Posted by Patrick Emery (March 18, 2024)

Tutorial: Creating custom reports in Mascot Distiller

Mascot Distiller 2.8 reports are written in Python, a commonly used programming language, and use Mascot Parser to access the search and quantitation results. We supply a range of standard reports, including reports for quality, clustering and statistical analysis, which we took a look at in an earlier blog article. In addition to these, you can develop your own reports and run them directly from the Mascot Distiller GUI (or run them from the command line application).

To get started, you’ll need a good working knowledge of the Python programming language, and of our Mascot Parser library, and an Integrated Development Environment (IDE), such as Visual Studio Code.

Mascot Distiller 2.8 ships with an embedded version of Python 3.6 and includes a number of useful additional libraries which can be used to manipulate and format data, create graphs, export in any custom format or even upload data to another system via http etc.
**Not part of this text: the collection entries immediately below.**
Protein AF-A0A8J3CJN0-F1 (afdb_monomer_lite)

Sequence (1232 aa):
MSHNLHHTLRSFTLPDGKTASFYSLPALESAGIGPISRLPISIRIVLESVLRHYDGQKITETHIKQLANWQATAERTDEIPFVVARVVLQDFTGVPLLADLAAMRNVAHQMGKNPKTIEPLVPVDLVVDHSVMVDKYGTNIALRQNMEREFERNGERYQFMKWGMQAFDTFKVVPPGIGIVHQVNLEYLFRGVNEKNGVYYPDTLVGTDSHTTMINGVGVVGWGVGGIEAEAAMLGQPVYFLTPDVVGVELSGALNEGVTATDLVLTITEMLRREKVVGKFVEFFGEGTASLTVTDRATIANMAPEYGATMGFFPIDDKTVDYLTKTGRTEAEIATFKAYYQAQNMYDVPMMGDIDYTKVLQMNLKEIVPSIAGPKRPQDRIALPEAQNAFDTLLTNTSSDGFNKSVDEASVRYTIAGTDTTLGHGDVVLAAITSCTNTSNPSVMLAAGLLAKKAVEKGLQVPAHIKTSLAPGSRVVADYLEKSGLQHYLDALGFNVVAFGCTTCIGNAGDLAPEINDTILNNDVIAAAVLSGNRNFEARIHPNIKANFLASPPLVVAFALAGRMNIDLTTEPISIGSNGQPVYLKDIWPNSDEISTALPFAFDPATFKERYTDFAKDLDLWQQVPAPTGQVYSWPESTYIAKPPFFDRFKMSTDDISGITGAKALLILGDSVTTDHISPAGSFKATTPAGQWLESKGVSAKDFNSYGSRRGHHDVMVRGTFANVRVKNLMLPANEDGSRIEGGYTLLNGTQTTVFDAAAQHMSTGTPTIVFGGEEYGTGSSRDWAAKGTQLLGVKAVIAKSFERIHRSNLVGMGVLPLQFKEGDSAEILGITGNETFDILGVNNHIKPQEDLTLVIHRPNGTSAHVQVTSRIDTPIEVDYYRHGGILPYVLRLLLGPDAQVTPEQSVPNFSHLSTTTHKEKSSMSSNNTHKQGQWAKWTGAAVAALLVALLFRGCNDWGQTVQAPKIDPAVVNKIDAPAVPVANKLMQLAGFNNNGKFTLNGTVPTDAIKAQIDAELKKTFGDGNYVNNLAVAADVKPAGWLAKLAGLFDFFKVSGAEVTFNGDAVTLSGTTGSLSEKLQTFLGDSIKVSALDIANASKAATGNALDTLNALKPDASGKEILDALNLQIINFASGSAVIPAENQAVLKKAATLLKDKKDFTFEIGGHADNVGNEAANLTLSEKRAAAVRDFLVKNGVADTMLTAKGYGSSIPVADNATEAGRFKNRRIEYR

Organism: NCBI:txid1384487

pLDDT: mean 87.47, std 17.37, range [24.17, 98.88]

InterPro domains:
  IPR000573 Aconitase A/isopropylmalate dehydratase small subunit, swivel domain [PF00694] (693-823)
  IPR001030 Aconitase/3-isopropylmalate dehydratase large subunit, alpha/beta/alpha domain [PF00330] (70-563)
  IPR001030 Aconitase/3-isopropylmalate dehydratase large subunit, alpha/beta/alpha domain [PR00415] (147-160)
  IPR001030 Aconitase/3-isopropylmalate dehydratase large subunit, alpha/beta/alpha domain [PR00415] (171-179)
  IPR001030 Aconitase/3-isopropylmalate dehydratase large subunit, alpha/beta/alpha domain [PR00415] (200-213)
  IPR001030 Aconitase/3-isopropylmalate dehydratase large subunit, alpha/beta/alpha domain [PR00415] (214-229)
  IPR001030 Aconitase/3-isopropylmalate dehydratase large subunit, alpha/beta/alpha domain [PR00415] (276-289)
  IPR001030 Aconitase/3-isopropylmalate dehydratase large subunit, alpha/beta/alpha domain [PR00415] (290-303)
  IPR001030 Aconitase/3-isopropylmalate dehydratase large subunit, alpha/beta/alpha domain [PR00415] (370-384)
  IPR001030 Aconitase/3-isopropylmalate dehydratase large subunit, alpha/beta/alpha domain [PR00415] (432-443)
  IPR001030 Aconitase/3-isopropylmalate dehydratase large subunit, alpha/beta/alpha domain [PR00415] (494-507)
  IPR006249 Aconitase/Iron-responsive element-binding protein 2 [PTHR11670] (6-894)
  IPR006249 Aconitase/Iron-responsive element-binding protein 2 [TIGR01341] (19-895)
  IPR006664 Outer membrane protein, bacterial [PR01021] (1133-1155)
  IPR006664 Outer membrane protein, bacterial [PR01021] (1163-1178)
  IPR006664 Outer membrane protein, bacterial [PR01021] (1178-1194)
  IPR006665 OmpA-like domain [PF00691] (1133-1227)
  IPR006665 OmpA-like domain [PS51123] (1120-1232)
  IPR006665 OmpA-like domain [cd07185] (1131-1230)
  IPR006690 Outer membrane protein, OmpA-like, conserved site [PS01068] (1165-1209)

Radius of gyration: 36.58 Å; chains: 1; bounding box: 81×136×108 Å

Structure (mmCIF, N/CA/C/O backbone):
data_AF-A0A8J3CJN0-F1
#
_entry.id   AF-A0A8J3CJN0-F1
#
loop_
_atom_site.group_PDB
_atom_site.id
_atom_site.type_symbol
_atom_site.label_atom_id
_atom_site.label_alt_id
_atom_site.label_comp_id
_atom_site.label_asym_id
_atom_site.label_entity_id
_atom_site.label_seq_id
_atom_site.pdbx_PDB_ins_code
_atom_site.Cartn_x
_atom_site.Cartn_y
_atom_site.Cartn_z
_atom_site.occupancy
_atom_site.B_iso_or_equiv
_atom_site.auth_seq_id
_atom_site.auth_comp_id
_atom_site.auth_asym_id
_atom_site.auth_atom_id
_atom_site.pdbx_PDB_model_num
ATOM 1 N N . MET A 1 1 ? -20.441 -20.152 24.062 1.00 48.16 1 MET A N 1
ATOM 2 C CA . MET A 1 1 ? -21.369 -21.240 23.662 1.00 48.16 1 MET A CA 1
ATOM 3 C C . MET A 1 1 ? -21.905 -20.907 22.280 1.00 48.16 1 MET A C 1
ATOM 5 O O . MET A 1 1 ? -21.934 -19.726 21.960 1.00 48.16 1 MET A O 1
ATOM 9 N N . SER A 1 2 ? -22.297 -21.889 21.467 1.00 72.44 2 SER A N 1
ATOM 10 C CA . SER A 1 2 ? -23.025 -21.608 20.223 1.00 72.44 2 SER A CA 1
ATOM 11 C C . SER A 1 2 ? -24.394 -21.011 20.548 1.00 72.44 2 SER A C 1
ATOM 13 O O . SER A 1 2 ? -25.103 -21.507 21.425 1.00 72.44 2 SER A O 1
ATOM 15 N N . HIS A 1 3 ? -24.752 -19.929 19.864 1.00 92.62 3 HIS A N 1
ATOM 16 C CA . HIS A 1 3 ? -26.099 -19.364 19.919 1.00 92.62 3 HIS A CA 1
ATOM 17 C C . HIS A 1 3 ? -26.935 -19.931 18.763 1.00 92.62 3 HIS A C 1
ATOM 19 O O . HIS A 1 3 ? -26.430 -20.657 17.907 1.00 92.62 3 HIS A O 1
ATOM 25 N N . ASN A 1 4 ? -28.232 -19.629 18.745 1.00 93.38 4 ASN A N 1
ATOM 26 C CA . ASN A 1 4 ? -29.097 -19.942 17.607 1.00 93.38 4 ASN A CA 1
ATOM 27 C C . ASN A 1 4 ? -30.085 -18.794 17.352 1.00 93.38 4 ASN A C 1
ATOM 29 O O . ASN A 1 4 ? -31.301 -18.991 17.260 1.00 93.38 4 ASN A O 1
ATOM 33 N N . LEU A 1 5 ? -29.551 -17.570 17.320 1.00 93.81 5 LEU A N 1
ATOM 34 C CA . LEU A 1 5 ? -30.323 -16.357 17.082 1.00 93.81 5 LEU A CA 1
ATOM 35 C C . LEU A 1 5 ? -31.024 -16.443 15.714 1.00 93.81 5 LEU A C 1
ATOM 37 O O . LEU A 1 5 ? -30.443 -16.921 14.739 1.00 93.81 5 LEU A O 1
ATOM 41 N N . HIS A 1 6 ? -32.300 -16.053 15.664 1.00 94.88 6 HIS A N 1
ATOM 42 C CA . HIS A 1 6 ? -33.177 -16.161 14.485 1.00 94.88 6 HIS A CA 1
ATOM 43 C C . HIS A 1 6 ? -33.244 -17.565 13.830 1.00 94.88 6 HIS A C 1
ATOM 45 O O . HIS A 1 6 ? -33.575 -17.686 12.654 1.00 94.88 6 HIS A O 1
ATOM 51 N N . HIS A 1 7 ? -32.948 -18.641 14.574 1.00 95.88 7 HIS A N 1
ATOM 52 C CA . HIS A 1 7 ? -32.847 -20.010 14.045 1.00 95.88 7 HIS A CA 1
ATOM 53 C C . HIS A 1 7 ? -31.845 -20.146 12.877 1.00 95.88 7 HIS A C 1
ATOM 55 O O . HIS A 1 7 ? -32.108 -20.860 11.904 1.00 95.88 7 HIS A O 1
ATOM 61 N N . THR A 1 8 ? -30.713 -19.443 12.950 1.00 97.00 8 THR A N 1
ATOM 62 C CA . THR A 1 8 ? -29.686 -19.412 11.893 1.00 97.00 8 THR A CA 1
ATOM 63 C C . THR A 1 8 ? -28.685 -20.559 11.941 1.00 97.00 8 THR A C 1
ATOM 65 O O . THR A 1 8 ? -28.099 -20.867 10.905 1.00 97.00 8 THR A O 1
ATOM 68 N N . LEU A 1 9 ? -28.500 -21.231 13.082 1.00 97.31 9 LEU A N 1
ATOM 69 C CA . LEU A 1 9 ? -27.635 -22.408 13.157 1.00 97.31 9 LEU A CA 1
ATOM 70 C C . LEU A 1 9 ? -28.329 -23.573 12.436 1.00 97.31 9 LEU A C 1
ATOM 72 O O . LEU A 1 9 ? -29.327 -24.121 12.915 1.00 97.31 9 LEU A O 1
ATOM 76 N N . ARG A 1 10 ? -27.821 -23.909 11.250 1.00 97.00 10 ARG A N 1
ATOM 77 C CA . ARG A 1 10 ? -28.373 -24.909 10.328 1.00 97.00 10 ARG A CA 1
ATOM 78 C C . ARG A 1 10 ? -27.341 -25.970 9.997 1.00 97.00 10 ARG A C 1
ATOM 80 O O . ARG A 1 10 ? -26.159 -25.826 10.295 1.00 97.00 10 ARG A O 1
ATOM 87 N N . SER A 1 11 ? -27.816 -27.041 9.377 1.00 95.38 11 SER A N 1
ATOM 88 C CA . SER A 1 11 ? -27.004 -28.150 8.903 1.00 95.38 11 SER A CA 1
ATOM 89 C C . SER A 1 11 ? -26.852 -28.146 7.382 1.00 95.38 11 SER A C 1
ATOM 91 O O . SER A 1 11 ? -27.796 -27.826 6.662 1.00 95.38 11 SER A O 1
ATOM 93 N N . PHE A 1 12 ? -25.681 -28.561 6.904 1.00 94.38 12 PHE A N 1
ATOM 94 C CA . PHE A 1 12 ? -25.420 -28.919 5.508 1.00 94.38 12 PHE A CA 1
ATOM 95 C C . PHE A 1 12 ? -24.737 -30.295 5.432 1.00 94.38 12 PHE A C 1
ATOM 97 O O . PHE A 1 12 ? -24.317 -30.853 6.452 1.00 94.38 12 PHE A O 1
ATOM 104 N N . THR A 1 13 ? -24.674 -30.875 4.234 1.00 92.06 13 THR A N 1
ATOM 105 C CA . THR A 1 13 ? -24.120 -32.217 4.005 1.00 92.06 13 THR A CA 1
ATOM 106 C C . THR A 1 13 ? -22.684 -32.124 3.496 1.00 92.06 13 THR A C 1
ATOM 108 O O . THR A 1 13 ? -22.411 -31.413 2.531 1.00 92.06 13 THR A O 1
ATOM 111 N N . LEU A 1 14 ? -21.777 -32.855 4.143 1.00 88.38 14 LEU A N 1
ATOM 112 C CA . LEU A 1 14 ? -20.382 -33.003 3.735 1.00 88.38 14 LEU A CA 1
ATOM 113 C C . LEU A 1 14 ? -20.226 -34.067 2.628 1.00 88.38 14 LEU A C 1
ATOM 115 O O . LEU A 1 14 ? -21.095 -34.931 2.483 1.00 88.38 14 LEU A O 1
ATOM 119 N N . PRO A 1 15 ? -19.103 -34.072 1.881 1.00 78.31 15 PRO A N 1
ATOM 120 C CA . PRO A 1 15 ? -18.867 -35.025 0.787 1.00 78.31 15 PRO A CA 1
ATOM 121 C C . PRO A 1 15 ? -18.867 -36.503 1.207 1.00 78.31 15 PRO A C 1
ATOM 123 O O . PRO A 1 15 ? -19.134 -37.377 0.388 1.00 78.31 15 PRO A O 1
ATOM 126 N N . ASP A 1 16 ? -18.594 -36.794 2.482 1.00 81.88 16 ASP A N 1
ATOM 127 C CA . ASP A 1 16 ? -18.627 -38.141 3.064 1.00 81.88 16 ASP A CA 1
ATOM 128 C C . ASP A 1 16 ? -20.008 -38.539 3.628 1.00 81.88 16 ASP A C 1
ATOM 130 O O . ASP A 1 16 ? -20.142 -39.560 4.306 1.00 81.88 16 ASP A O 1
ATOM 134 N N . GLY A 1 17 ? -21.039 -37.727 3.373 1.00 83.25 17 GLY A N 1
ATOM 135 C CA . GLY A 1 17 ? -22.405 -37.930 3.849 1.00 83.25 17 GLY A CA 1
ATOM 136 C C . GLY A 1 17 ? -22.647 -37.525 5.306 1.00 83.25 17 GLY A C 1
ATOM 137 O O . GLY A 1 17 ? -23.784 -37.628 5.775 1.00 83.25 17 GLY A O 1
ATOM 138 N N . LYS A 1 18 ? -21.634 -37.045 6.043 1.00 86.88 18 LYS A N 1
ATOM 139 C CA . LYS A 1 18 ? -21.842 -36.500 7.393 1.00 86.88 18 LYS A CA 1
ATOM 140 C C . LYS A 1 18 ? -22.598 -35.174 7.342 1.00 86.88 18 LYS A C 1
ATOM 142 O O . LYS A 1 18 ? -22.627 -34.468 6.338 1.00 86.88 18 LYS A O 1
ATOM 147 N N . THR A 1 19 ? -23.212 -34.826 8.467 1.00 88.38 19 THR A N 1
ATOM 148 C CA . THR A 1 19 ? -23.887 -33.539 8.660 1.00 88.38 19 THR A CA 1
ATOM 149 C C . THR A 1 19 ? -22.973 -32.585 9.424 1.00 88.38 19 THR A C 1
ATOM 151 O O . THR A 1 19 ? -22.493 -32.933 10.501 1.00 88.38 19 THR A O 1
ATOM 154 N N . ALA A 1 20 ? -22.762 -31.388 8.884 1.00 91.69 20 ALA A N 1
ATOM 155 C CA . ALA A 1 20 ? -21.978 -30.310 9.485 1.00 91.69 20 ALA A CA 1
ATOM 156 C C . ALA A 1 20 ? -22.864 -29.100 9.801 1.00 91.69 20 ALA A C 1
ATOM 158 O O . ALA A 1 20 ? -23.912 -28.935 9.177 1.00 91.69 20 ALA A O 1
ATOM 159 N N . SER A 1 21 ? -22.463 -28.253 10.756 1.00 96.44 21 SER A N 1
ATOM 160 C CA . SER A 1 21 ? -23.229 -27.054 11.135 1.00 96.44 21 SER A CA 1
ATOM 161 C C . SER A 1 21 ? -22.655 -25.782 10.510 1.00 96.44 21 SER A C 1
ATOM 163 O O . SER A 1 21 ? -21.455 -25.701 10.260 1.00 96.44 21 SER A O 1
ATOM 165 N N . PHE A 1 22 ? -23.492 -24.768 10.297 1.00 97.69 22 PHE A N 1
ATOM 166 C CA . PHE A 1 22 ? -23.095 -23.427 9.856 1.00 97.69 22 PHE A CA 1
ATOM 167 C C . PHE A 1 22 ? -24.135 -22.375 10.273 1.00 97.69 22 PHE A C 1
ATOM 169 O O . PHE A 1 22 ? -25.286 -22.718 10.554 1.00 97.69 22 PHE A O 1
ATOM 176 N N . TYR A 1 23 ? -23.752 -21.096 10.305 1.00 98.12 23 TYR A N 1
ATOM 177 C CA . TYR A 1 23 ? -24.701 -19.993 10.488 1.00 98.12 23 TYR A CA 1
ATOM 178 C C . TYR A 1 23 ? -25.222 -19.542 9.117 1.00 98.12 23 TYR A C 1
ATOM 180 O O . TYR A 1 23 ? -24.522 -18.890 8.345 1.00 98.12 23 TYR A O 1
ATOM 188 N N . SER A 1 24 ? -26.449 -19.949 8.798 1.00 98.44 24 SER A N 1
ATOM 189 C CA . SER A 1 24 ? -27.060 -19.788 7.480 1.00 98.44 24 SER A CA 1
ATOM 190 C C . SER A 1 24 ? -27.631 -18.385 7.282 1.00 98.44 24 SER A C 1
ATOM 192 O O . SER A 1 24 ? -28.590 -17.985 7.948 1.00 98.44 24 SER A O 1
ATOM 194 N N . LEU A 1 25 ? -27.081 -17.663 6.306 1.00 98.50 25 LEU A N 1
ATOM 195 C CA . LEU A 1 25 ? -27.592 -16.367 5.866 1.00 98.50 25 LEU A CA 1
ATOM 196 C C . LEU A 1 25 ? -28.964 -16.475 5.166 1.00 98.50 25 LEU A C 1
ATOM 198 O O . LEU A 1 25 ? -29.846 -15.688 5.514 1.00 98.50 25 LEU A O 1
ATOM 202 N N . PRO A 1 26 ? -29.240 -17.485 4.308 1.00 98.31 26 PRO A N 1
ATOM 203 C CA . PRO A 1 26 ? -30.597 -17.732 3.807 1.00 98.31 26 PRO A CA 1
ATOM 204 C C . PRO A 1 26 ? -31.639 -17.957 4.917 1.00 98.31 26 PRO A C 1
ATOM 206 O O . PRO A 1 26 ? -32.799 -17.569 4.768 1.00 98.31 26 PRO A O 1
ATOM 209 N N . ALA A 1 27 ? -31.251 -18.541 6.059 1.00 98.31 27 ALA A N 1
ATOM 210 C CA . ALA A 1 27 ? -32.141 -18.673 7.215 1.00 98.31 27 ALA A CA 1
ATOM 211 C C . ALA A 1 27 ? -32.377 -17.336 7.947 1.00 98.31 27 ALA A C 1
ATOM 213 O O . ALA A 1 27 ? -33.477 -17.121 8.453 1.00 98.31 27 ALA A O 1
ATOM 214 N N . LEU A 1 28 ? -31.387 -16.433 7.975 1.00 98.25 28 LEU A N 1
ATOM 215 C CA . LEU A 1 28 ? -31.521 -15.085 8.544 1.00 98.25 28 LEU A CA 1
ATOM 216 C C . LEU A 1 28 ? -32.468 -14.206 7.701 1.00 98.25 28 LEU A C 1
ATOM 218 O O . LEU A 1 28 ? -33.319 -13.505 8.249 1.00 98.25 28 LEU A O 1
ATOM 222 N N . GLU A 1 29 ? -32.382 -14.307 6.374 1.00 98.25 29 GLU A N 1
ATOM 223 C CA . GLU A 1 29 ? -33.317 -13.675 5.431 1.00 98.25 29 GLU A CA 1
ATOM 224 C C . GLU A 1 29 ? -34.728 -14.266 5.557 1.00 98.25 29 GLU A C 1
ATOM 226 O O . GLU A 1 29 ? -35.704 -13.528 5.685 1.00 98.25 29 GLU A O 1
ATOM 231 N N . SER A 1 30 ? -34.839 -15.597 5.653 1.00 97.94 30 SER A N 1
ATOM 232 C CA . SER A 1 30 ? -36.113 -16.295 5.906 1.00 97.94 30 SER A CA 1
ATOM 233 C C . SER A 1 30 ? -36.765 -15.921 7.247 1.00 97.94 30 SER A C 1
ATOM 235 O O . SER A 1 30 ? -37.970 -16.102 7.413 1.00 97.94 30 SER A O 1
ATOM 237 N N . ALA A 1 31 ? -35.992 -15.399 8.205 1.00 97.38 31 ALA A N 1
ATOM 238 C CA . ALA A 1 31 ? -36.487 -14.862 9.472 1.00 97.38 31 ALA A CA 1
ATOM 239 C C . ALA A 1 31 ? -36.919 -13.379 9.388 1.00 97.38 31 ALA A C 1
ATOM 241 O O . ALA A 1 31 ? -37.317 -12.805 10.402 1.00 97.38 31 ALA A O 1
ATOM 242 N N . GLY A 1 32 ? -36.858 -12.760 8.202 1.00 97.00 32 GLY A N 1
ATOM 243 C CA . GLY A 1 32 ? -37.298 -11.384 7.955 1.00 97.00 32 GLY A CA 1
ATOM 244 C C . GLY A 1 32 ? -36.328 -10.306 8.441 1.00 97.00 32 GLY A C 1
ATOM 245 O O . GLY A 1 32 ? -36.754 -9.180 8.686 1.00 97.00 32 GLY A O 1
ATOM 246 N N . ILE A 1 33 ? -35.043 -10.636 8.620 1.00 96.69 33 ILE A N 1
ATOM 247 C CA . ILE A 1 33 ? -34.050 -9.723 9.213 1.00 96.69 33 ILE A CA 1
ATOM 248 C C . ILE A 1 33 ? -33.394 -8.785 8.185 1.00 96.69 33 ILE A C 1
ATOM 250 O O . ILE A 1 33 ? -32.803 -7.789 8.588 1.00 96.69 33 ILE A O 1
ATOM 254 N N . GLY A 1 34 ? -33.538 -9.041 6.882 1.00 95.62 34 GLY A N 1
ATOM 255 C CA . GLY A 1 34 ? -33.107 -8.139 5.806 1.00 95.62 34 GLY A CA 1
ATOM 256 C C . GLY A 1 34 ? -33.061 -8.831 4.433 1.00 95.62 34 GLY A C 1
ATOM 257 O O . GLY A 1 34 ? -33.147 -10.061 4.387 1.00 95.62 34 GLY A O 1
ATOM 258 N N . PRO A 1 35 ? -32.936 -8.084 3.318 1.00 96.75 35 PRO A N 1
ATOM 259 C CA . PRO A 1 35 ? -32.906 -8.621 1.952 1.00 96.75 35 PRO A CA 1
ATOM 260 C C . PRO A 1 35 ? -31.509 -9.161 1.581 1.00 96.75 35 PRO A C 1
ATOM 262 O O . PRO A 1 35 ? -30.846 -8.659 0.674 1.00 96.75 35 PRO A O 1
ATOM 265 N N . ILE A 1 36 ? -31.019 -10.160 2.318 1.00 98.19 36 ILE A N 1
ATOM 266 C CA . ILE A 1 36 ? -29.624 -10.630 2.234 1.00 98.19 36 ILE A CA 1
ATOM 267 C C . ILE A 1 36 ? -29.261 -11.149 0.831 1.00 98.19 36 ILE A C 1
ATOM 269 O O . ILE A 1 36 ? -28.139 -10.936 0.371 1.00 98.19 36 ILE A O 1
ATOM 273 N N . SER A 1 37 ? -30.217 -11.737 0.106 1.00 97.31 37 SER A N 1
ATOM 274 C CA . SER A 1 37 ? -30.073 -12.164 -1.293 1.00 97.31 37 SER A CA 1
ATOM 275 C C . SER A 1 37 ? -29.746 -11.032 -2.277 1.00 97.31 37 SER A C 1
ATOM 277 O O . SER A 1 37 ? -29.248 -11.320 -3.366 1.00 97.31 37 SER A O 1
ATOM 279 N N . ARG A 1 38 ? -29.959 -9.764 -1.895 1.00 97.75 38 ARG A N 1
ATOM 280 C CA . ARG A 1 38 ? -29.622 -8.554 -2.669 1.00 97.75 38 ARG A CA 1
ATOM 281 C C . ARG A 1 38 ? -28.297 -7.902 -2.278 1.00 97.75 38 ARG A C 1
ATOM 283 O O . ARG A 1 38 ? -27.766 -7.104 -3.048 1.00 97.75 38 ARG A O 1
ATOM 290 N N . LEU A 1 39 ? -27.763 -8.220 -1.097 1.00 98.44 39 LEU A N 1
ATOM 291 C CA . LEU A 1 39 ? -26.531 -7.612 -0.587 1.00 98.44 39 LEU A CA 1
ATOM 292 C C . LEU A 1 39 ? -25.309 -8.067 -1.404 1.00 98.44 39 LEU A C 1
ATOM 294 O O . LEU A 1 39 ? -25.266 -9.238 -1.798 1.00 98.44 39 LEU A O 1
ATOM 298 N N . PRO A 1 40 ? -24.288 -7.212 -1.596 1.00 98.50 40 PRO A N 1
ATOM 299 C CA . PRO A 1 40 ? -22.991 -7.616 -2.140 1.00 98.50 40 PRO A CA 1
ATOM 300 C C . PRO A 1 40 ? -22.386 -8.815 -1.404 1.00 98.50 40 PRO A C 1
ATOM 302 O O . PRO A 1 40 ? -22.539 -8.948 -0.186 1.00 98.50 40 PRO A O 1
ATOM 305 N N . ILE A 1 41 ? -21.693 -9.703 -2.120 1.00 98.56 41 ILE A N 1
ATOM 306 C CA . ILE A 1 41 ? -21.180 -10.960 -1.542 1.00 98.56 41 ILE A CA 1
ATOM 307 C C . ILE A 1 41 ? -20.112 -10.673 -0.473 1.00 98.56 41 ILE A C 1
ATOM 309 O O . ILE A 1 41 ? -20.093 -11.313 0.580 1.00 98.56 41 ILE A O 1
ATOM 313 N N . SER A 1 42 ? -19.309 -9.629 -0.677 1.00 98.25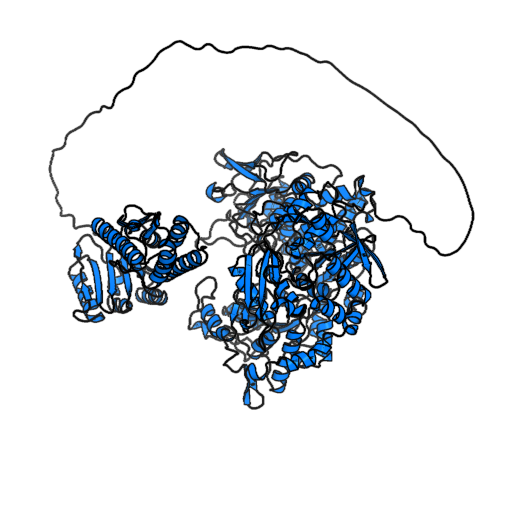 42 SER A N 1
ATOM 314 C CA . SER A 1 42 ? -18.426 -9.042 0.337 1.00 98.25 42 SER A CA 1
ATOM 315 C C . SER A 1 42 ? -19.148 -8.719 1.657 1.00 98.25 42 SER A C 1
ATOM 317 O O . SER A 1 42 ? -18.676 -9.098 2.731 1.00 98.25 42 SER A O 1
ATOM 319 N N . ILE A 1 43 ? -20.319 -8.077 1.593 1.00 98.25 43 ILE A N 1
ATOM 320 C CA . ILE A 1 43 ? -21.145 -7.728 2.762 1.00 98.25 43 ILE A CA 1
ATOM 321 C C . ILE A 1 43 ? -21.745 -8.982 3.416 1.00 98.25 43 ILE A C 1
ATOM 323 O O . ILE A 1 43 ? -21.762 -9.072 4.644 1.00 98.25 43 ILE A O 1
ATOM 327 N N . ARG A 1 44 ? -22.163 -9.988 2.631 1.00 98.50 44 ARG A N 1
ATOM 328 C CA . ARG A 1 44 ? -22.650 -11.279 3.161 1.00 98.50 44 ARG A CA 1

The additional libraries included are:

  • Mascot Parser – Our library for accessing Mascot search and quantitation results
  • statsmodels – A library for conducting statistical tests
  • Plotly – A graphing library which allows for user interaction using Javascript
  • SciPy – A library of algorithms for scientific computing
  • NumPy – A library for array creation and manipulation
  • pandas – A library for data analysis and manipulation
  • matplotlib – A graphing and visualisation library
  • scikit-learn – A machine learning library
  • seaborn – A data visualisation library based on matplotlib
These libraries should be sufficient for almost any kind of reporting and visualisation you can think of.

To simplify developing a Distiller Python report, we also supply several helper scripts, which you’ll find in the “reports” directory of your Mascot Distiller installation.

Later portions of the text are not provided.